XXXTentacion was violent — when he died, he was awaiting trial for a 2016 domestic abuse case — and expressed cringeworthy sentiments in his music. For instance, in the song SAD, one of his big hits, he sings:

Who am I? Someone that’s afraid to let go
You decide if you’re ever gonna let me know
Suicide if you ever try to let go
I’m sad, I know, yeah, I’m sad, I know, yeah.

Which is overt manipulation. After his death, a recording surfaced in which he admits to assaulting his girlfriend and stabbing nine people.

The rapper Mac Miller, who died in November after accidentally overdosing on drugs was also open about his depression and drug addiction in his music. In his 2013 song Bill, he rapped:

I’m just a little bit depressed that’s why the winter fit him best
I guess I’m biased to the cold, I mix the Ritalin and sess
Because I like the highs and lows and I also like the cheques.

Hot topic

Veteran South African rapper Slikour, while interviewing HHP, expressed how the older generation of rappers  — his and HHP’s — weren’t as clued up about mental illness as the new generation. “There’s a huge conversation going on about depression. It’s almost like a thing that’s being bottled in. But there’s this new generation that’s so articulate about it.” He added, “I don’t know what it is.
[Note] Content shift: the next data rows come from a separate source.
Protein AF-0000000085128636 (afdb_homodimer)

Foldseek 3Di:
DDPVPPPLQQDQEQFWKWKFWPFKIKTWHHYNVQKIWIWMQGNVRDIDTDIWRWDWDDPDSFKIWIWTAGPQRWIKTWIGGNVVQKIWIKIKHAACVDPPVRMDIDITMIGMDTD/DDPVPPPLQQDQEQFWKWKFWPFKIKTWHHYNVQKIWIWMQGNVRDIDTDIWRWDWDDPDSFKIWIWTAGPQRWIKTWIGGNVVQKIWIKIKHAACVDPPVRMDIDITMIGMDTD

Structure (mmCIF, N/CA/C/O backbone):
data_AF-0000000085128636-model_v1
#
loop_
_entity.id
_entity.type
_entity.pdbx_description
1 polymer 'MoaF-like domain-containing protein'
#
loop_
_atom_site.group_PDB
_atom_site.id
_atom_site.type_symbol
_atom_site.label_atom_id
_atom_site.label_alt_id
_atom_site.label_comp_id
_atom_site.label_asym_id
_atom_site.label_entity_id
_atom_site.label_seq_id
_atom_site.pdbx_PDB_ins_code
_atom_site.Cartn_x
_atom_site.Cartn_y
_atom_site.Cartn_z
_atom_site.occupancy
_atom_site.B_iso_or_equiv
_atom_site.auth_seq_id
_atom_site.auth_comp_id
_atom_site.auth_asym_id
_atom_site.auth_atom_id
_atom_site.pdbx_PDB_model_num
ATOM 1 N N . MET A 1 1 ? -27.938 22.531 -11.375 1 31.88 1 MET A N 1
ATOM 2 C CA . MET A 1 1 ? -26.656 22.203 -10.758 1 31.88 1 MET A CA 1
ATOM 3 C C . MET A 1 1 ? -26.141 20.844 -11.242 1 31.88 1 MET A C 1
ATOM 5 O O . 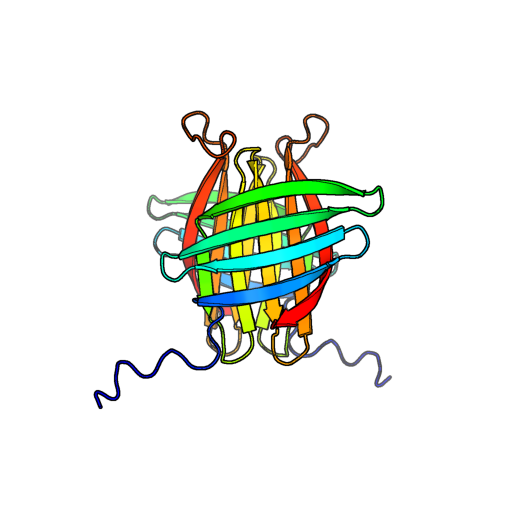MET A 1 1 ? -26.859 19.844 -11.141 1 31.88 1 MET A O 1
ATOM 9 N N . SER A 1 2 ? -25.219 20.812 -12.273 1 36.41 2 SER A N 1
ATOM 10 C CA . SER A 1 2 ? -24.984 19.625 -13.094 1 36.41 2 SER A CA 1
ATOM 11 C C . SER A 1 2 ? -24.703 18.406 -12.234 1 36.41 2 SER A C 1
ATOM 13 O O . SER A 1 2 ? -24.109 18.516 -11.164 1 36.41 2 SER A O 1
ATOM 15 N N . MET A 1 3 ? -25.453 17.312 -12.305 1 39.44 3 MET A N 1
ATOM 16 C CA . MET A 1 3 ? -25.391 16.047 -11.578 1 39.44 3 MET A CA 1
ATOM 17 C C . MET A 1 3 ? -23.969 15.508 -11.562 1 39.44 3 MET A C 1
ATOM 19 O O . MET A 1 3 ? -23.656 14.578 -10.812 1 39.44 3 MET A O 1
ATOM 23 N N . LEU A 1 4 ? -23.25 15.688 -12.641 1 39.41 4 LEU A N 1
ATOM 24 C CA . LEU A 1 4 ? -21.875 15.242 -12.805 1 39.41 4 LEU A CA 1
ATOM 25 C C . LEU A 1 4 ? -20.984 15.781 -11.688 1 39.41 4 LEU A C 1
ATOM 27 O O . LEU A 1 4 ? -20.031 15.125 -11.273 1 39.41 4 LEU A O 1
ATOM 31 N N . SER A 1 5 ? -20.984 17.109 -11.492 1 38 5 SER A N 1
ATOM 32 C CA . SER A 1 5 ? -20.219 17.859 -10.508 1 38 5 SER A CA 1
ATOM 33 C C . SER A 1 5 ? -20.438 17.297 -9.102 1 38 5 SER A C 1
ATOM 35 O O . SER A 1 5 ? -19.953 17.875 -8.125 1 38 5 SER A O 1
ATOM 37 N N . MET A 1 6 ? -21.641 16.656 -8.938 1 40.66 6 MET A N 1
ATOM 38 C CA . MET A 1 6 ? -21.672 16.344 -7.512 1 40.66 6 MET A CA 1
ATOM 39 C C . MET A 1 6 ? -20.375 15.703 -7.059 1 40.66 6 MET A C 1
ATOM 41 O O . MET A 1 6 ? -19.938 14.703 -7.641 1 40.66 6 MET A O 1
ATOM 45 N N . GLN A 1 7 ? -19.344 16.469 -6.633 1 43.78 7 GLN A N 1
ATOM 46 C CA . GLN A 1 7 ? -18.125 16.234 -5.871 1 43.78 7 GLN A CA 1
ATOM 47 C C . GLN A 1 7 ? -18.141 14.883 -5.172 1 43.78 7 GLN A C 1
ATOM 49 O O . GLN A 1 7 ? -19.141 14.523 -4.543 1 43.78 7 GLN A O 1
ATOM 54 N N . TYR A 1 8 ? -17.344 13.898 -5.777 1 52.12 8 TYR A N 1
ATOM 55 C CA . TYR A 1 8 ? -17.109 12.586 -5.195 1 52.12 8 TYR A CA 1
ATOM 56 C C . TYR A 1 8 ? -17.281 12.625 -3.68 1 52.12 8 TYR A C 1
ATOM 58 O O . TYR A 1 8 ? -16.391 13.094 -2.965 1 52.12 8 TYR A O 1
ATOM 66 N N . ALA A 1 9 ? -18.516 12.602 -3.275 1 68.38 9 ALA A N 1
ATOM 67 C CA . ALA A 1 9 ? -18.844 12.43 -1.865 1 68.38 9 ALA A CA 1
ATOM 68 C C . ALA A 1 9 ? -17.953 11.391 -1.206 1 68.38 9 ALA A C 1
ATOM 70 O O . ALA A 1 9 ? -17.531 10.43 -1.849 1 68.38 9 ALA A O 1
ATOM 71 N N . GLY A 1 10 ? -17.281 11.945 -0.306 1 86.62 10 GLY A N 1
ATOM 72 C CA . GLY A 1 10 ? -16.484 11.086 0.556 1 86.62 10 GLY A CA 1
ATOM 73 C C . GLY A 1 10 ? -15.016 11.055 0.183 1 86.62 10 GLY A C 1
ATOM 74 O O . GLY A 1 10 ? -14.25 10.234 0.691 1 86.62 10 GLY A O 1
ATOM 75 N N . THR A 1 11 ? -14.664 11.914 -0.857 1 92.56 11 THR A N 1
ATOM 76 C CA . THR A 1 11 ? -13.266 11.922 -1.256 1 92.56 11 THR A CA 1
ATOM 77 C C . THR A 1 11 ? -12.406 12.586 -0.182 1 92.56 11 THR A C 1
ATOM 79 O O . THR A 1 11 ? -12.898 13.383 0.614 1 92.56 11 THR A O 1
ATOM 82 N N . LEU A 1 12 ? -11.133 12.242 -0.215 1 97.5 12 LEU A N 1
ATOM 83 C CA . LEU A 1 12 ? -10.188 12.914 0.669 1 97.5 12 LEU A CA 1
ATOM 84 C C . LEU A 1 12 ? -9.688 14.211 0.043 1 97.5 12 LEU A C 1
ATOM 86 O O . LEU A 1 12 ? -9.172 15.086 0.744 1 97.5 12 LEU A O 1
ATOM 90 N N . ILE A 1 13 ? -9.766 14.336 -1.306 1 96.88 13 ILE A N 1
ATOM 91 C CA . ILE A 1 13 ? -9.164 15.438 -2.051 1 96.88 13 ILE A CA 1
ATOM 92 C C . ILE A 1 13 ? -9.852 16.75 -1.678 1 96.88 13 ILE A C 1
ATOM 94 O O . ILE A 1 13 ? -11.086 16.828 -1.642 1 96.88 13 ILE A O 1
ATOM 98 N N . GLY A 1 14 ? -9.016 17.719 -1.443 1 96.62 14 GLY A N 1
ATOM 99 C CA . GLY A 1 14 ? -9.531 19.031 -1.054 1 96.62 14 GLY A CA 1
ATOM 100 C C . GLY A 1 14 ? -9.773 19.156 0.439 1 96.62 14 GLY A C 1
ATOM 101 O O . GLY A 1 14 ? -10.234 20.188 0.913 1 96.62 14 GLY A O 1
ATOM 102 N N . ARG A 1 15 ? -9.43 18.094 1.284 1 97.44 15 ARG A N 1
ATOM 103 C CA . ARG A 1 15 ? -9.734 18.078 2.713 1 97.44 15 ARG A CA 1
ATOM 104 C C . ARG A 1 15 ? -8.453 18.047 3.541 1 97.44 15 ARG A C 1
ATOM 106 O O . ARG A 1 15 ? -7.352 17.922 2.992 1 97.44 15 ARG A O 1
ATOM 113 N N . GLU A 1 16 ? -8.648 18.312 4.777 1 98.38 16 GLU A N 1
ATOM 114 C CA . GLU A 1 16 ? -7.574 18.219 5.766 1 98.38 16 GLU A CA 1
ATOM 115 C C . GLU A 1 16 ? -7.906 17.219 6.859 1 98.38 16 GLU A C 1
ATOM 117 O O . GLU A 1 16 ? -9.078 17 7.18 1 98.38 16 GLU A O 1
ATOM 122 N N . ALA A 1 17 ? -6.855 16.641 7.395 1 98.81 17 ALA A N 1
ATOM 123 C CA . ALA A 1 17 ? -7.062 15.633 8.43 1 98.81 17 ALA A CA 1
ATOM 124 C C . ALA A 1 17 ? -5.859 15.555 9.367 1 98.81 17 ALA A C 1
ATOM 126 O O . ALA A 1 17 ? -4.824 16.172 9.109 1 98.81 17 ALA A O 1
ATOM 127 N N . VAL A 1 18 ? -6.082 14.906 10.43 1 98.88 18 VAL A N 1
ATOM 128 C CA . VAL A 1 18 ? -5.031 14.547 11.375 1 98.88 18 VAL A CA 1
ATOM 129 C C . VAL A 1 18 ? -4.961 13.023 11.516 1 98.88 18 VAL A C 1
ATOM 131 O O . VAL A 1 18 ? -5.996 12.359 11.586 1 98.88 18 VAL A O 1
ATOM 134 N N . ILE A 1 19 ? -3.762 12.516 11.484 1 98.94 19 ILE A N 1
ATOM 135 C CA . ILE A 1 19 ? -3.529 11.102 11.742 1 98.94 19 ILE A CA 1
ATOM 136 C C . ILE A 1 19 ? -2.643 10.93 12.969 1 98.94 19 ILE A C 1
ATOM 138 O O . ILE A 1 19 ? -1.525 11.453 13.016 1 98.94 19 ILE A O 1
ATOM 142 N N . ASP A 1 20 ? -3.119 10.227 13.961 1 98.88 20 ASP A N 1
ATOM 143 C CA . ASP A 1 20 ? -2.342 9.883 15.148 1 98.88 20 ASP A CA 1
ATOM 144 C C . ASP A 1 20 ? -1.742 8.484 15.016 1 98.88 20 ASP A C 1
ATOM 146 O O . ASP A 1 20 ? -2.467 7.484 15.039 1 98.88 20 ASP A O 1
ATOM 150 N N . PHE A 1 21 ? -0.452 8.406 14.836 1 98.44 21 PHE A N 1
ATOM 151 C CA . PHE A 1 21 ? 0.268 7.141 14.906 1 98.44 21 PHE A CA 1
ATOM 152 C C . PHE A 1 21 ? 0.816 6.91 16.312 1 98.44 21 PHE A C 1
ATOM 154 O O . PHE A 1 21 ? 0.806 7.816 17.141 1 98.44 21 PHE A O 1
ATOM 161 N N . PRO A 1 22 ? 1.278 5.664 16.609 1 96.75 22 PRO A N 1
ATOM 162 C CA . PRO A 1 22 ? 1.766 5.387 17.953 1 96.75 22 PRO A CA 1
ATOM 163 C C . PRO A 1 22 ? 2.891 6.328 18.375 1 96.75 22 PRO A C 1
ATOM 165 O O . PRO A 1 22 ? 2.918 6.785 19.531 1 96.75 22 PRO A O 1
ATOM 168 N N . ASP A 1 23 ? 3.727 6.758 17.438 1 96.75 23 ASP A N 1
ATOM 169 C CA . ASP A 1 23 ? 4.895 7.531 17.859 1 96.75 23 ASP A CA 1
ATOM 170 C C . ASP A 1 23 ? 4.945 8.875 17.141 1 96.75 23 ASP A C 1
ATOM 172 O O . ASP A 1 23 ? 6.004 9.5 17.047 1 96.75 23 ASP A O 1
ATOM 176 N N . SER A 1 24 ? 3.789 9.273 16.531 1 98.19 24 SER A N 1
ATOM 177 C CA . SER A 1 24 ? 3.805 10.555 15.828 1 98.19 24 SER A CA 1
ATOM 178 C C . SER A 1 24 ? 2.393 11.016 15.492 1 98.19 24 SER A C 1
ATOM 180 O O . SER A 1 24 ? 1.452 10.219 15.492 1 98.19 24 SER A O 1
ATOM 182 N N . LYS A 1 25 ? 2.324 12.297 15.305 1 98.75 25 LYS A N 1
ATOM 183 C CA . LYS A 1 25 ? 1.102 12.938 14.82 1 98.75 25 LYS A CA 1
ATOM 184 C C . LYS A 1 25 ? 1.344 13.664 13.5 1 98.75 25 LYS A C 1
ATOM 186 O O . LYS A 1 25 ? 2.314 14.414 13.375 1 98.75 25 LYS A O 1
ATOM 191 N N . ALA A 1 26 ? 0.437 13.398 12.555 1 98.81 26 ALA A N 1
ATOM 192 C CA . ALA A 1 26 ? 0.559 14.016 11.234 1 98.81 26 ALA A CA 1
ATOM 193 C C . ALA A 1 26 ? -0.653 14.891 10.93 1 98.81 26 ALA A C 1
ATOM 195 O O . ALA A 1 26 ? -1.791 14.414 10.945 1 98.81 26 ALA A O 1
ATOM 196 N N . ASP A 1 27 ? -0.451 16.156 10.656 1 98.88 27 ASP A N 1
ATOM 197 C CA . ASP A 1 27 ? -1.431 17.016 9.984 1 98.88 27 ASP A CA 1
ATOM 198 C C . ASP A 1 27 ? -1.265 16.938 8.469 1 98.88 27 ASP A C 1
ATOM 200 O O . ASP A 1 27 ? -0.169 17.156 7.945 1 98.88 27 ASP A O 1
ATOM 204 N N . VAL A 1 28 ? -2.354 16.609 7.828 1 98.88 28 VAL A N 1
ATOM 205 C CA . VAL A 1 28 ? -2.221 16.391 6.391 1 98.88 28 VAL A CA 1
ATOM 206 C C . VAL A 1 28 ? -3.266 17.219 5.645 1 98.88 28 VAL A C 1
ATOM 208 O O . VAL A 1 28 ? -4.387 17.391 6.129 1 98.88 28 VAL A O 1
ATOM 211 N N . ARG A 1 29 ? -2.891 17.719 4.527 1 98.81 29 ARG A N 1
ATOM 212 C CA . ARG A 1 29 ? -3.773 18.375 3.568 1 98.81 29 ARG A CA 1
ATOM 213 C C . ARG A 1 29 ? -3.674 17.719 2.195 1 98.81 29 ARG A C 1
ATOM 215 O O . ARG A 1 29 ? -2.586 17.625 1.622 1 98.81 29 ARG A O 1
ATOM 222 N N . TYR A 1 30 ? -4.828 17.266 1.763 1 98.56 30 TYR A N 1
ATOM 223 C CA . TYR A 1 30 ? -4.898 16.688 0.422 1 98.56 30 TYR A CA 1
ATOM 224 C C . TYR A 1 30 ? -5.359 17.734 -0.589 1 98.56 30 TYR A C 1
ATOM 226 O O . TYR A 1 30 ? -6.547 18.062 -0.647 1 98.56 30 TYR A O 1
ATOM 234 N N . THR A 1 31 ? -4.477 18.156 -1.476 1 98 31 THR A N 1
ATOM 235 C CA . THR A 1 31 ? -4.777 19.281 -2.34 1 98 31 THR A CA 1
ATOM 236 C C . THR A 1 31 ? -5.57 18.844 -3.564 1 98 31 THR A C 1
ATOM 238 O O . THR A 1 31 ? -5.484 17.672 -3.975 1 98 31 THR A O 1
ATOM 241 N N . PRO A 1 32 ? -6.309 19.734 -4.199 1 95.25 32 PRO A N 1
ATOM 242 C CA . PRO A 1 32 ? -7.043 19.391 -5.422 1 95.25 32 PRO A CA 1
ATOM 243 C C . PRO A 1 32 ? -6.125 18.984 -6.57 1 95.25 32 PRO A C 1
ATOM 245 O O . PRO A 1 32 ? -6.562 18.312 -7.508 1 95.25 32 PRO A O 1
ATOM 248 N N . GLN A 1 33 ? -4.852 19.359 -6.484 1 95.25 33 GLN A N 1
ATOM 249 C CA . GLN A 1 33 ? -3.902 19.078 -7.555 1 95.25 33 GLN A CA 1
ATOM 250 C C . GLN A 1 33 ? -3.258 17.703 -7.363 1 95.25 33 GLN A C 1
ATOM 252 O O . GLN A 1 33 ? -2.41 17.297 -8.164 1 95.25 33 GLN A O 1
ATOM 257 N N . GLY A 1 34 ? -3.666 16.969 -6.309 1 95.12 34 GLY A N 1
ATOM 258 C CA . GLY A 1 34 ? -3.193 15.602 -6.16 1 95.12 34 GLY A CA 1
ATOM 259 C C . GLY A 1 34 ? -1.963 15.484 -5.281 1 95.12 34 GLY A C 1
ATOM 260 O O . GLY A 1 34 ? -1.255 14.477 -5.324 1 95.12 34 GLY A O 1
ATOM 261 N N . GLN A 1 35 ? -1.75 16.562 -4.543 1 98 35 GLN A N 1
ATOM 262 C CA . GLN A 1 35 ? -0.628 16.531 -3.613 1 98 35 GLN A CA 1
ATOM 263 C C . GLN A 1 35 ? -1.109 16.312 -2.18 1 98 35 GLN A C 1
ATOM 265 O O . GLN A 1 35 ? -2.256 16.625 -1.852 1 98 35 GLN A O 1
ATOM 270 N N . MET A 1 36 ? -0.254 15.734 -1.367 1 98.62 36 MET A N 1
ATOM 271 C CA . MET A 1 36 ? -0.426 15.703 0.082 1 98.62 36 MET A CA 1
ATOM 272 C C . MET A 1 36 ? 0.656 16.531 0.775 1 98.62 36 MET A C 1
ATOM 274 O O . MET A 1 36 ? 1.844 16.219 0.661 1 98.62 36 MET A O 1
ATOM 278 N N . VAL A 1 37 ? 0.228 17.578 1.374 1 98.62 37 VAL A N 1
ATOM 279 C CA . VAL A 1 37 ? 1.109 18.375 2.223 1 98.62 37 VAL A CA 1
ATOM 280 C C . VAL A 1 37 ? 0.983 17.922 3.674 1 98.62 37 VAL A C 1
ATOM 282 O O . VAL A 1 37 ? -0.126 17.797 4.199 1 98.62 37 VAL A O 1
ATOM 285 N N . TRP A 1 38 ? 2.123 17.578 4.309 1 98.56 38 TRP A N 1
ATOM 286 C CA . TRP A 1 38 ? 2.018 17.016 5.645 1 98.56 38 TRP A CA 1
ATOM 287 C C . TRP A 1 38 ? 3 17.688 6.602 1 98.56 38 TRP A C 1
ATOM 289 O O . TRP A 1 38 ? 4.031 18.203 6.176 1 98.56 38 TRP A O 1
ATOM 299 N N . HIS A 1 39 ? 2.598 17.75 7.824 1 98.62 39 HIS A N 1
ATOM 300 C CA . HIS A 1 39 ? 3.346 18.203 8.992 1 98.62 39 HIS A CA 1
ATOM 301 C C . HIS A 1 39 ? 3.314 17.156 10.102 1 98.62 39 HIS A C 1
ATOM 303 O O . HIS A 1 39 ? 2.244 16.828 10.617 1 98.62 39 HIS A O 1
ATOM 309 N N . VAL A 1 40 ? 4.496 16.594 10.477 1 98.5 40 VAL A N 1
ATOM 310 C CA . VAL A 1 40 ? 4.555 15.516 11.453 1 98.5 40 VAL A CA 1
ATOM 311 C C . VAL A 1 40 ? 5.348 15.977 12.68 1 98.5 40 VAL A C 1
ATOM 313 O O . VAL A 1 40 ? 6.406 16.594 12.547 1 98.5 40 VAL A O 1
ATOM 316 N N . VAL A 1 41 ? 4.832 15.742 13.812 1 98.75 41 VAL A N 1
ATOM 317 C CA . VAL A 1 41 ? 5.539 15.859 15.086 1 98.75 41 VAL A CA 1
ATOM 318 C C . VAL A 1 41 ? 5.648 14.484 15.742 1 98.75 41 VAL A C 1
ATOM 320 O O . VAL A 1 41 ? 4.637 13.805 15.945 1 98.75 41 VAL A O 1
ATOM 323 N N . ASP A 1 42 ? 6.914 14.023 16.062 1 97.81 42 ASP A N 1
ATOM 324 C CA . ASP A 1 42 ? 7.035 12.703 16.672 1 97.81 42 ASP A CA 1
ATOM 325 C C . ASP A 1 42 ? 7.047 12.805 18.203 1 97.81 42 ASP A C 1
ATOM 327 O O . ASP A 1 42 ? 6.891 13.898 18.766 1 97.81 42 ASP A O 1
ATOM 331 N N . SER A 1 43 ? 7.16 11.641 18.859 1 96.94 43 SER A N 1
ATOM 332 C CA . SER A 1 43 ? 7.027 11.547 20.297 1 96.94 43 SER A CA 1
ATOM 333 C C . SER A 1 43 ? 8.156 12.281 21.016 1 96.94 43 SER A C 1
ATOM 335 O O . SER A 1 43 ? 8.0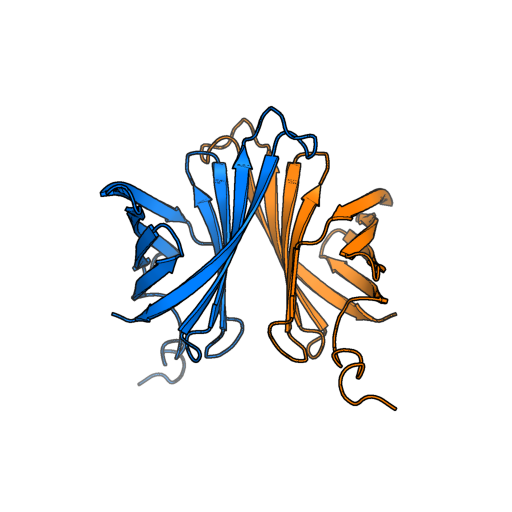39 12.625 22.188 1 96.94 43 SER A O 1
ATOM 337 N N . LEU A 1 44 ? 9.172 12.539 20.328 1 97.5 44 LEU A N 1
ATOM 338 C CA . LEU A 1 44 ? 10.297 13.258 20.891 1 97.5 44 LEU A CA 1
ATOM 339 C C . LEU A 1 44 ? 10.203 14.75 20.578 1 97.5 44 LEU A C 1
ATOM 341 O O . LEU A 1 44 ? 11.094 15.523 20.938 1 97.5 44 LEU A O 1
ATOM 345 N N . GLY A 1 45 ? 9.242 15.164 19.859 1 97.38 45 GLY A N 1
ATOM 346 C CA . GLY A 1 45 ? 9 16.562 19.547 1 97.38 45 GLY A CA 1
ATOM 347 C C . GLY A 1 45 ? 9.68 17 18.266 1 97.38 45 GLY A C 1
ATOM 348 O O . GLY A 1 45 ? 9.664 18.188 17.922 1 97.38 45 GLY A O 1
ATOM 349 N N . HIS A 1 46 ? 10.328 16.078 17.562 1 98 46 HIS A N 1
ATOM 350 C CA . HIS A 1 46 ? 10.93 16.422 16.281 1 98 46 HIS A CA 1
ATOM 351 C C . HIS A 1 46 ? 9.859 16.719 15.234 1 98 46 HIS A C 1
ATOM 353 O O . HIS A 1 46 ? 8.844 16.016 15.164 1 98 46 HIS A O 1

I figured when they started explaining what it is, that this thing got me one time, and I could have escaped.”

In the same interview, HHP, who had spoken extensively about his battle with depression and admitted to having tried committing suicide multiple times, explained what was troubling him at the time.

“You get to a point where you become so comfortable in your way of life,” he said. “Whether it’s in your industry or whatever it is that you are doing. In my case, it was in the music. Seeing that drastic change from how things used to be to where they are now, it can kinda put a shock to the system. Does this mean now that you can’t contribute more to the music? Does it mean you have to conform with what’s happening. I went through that.”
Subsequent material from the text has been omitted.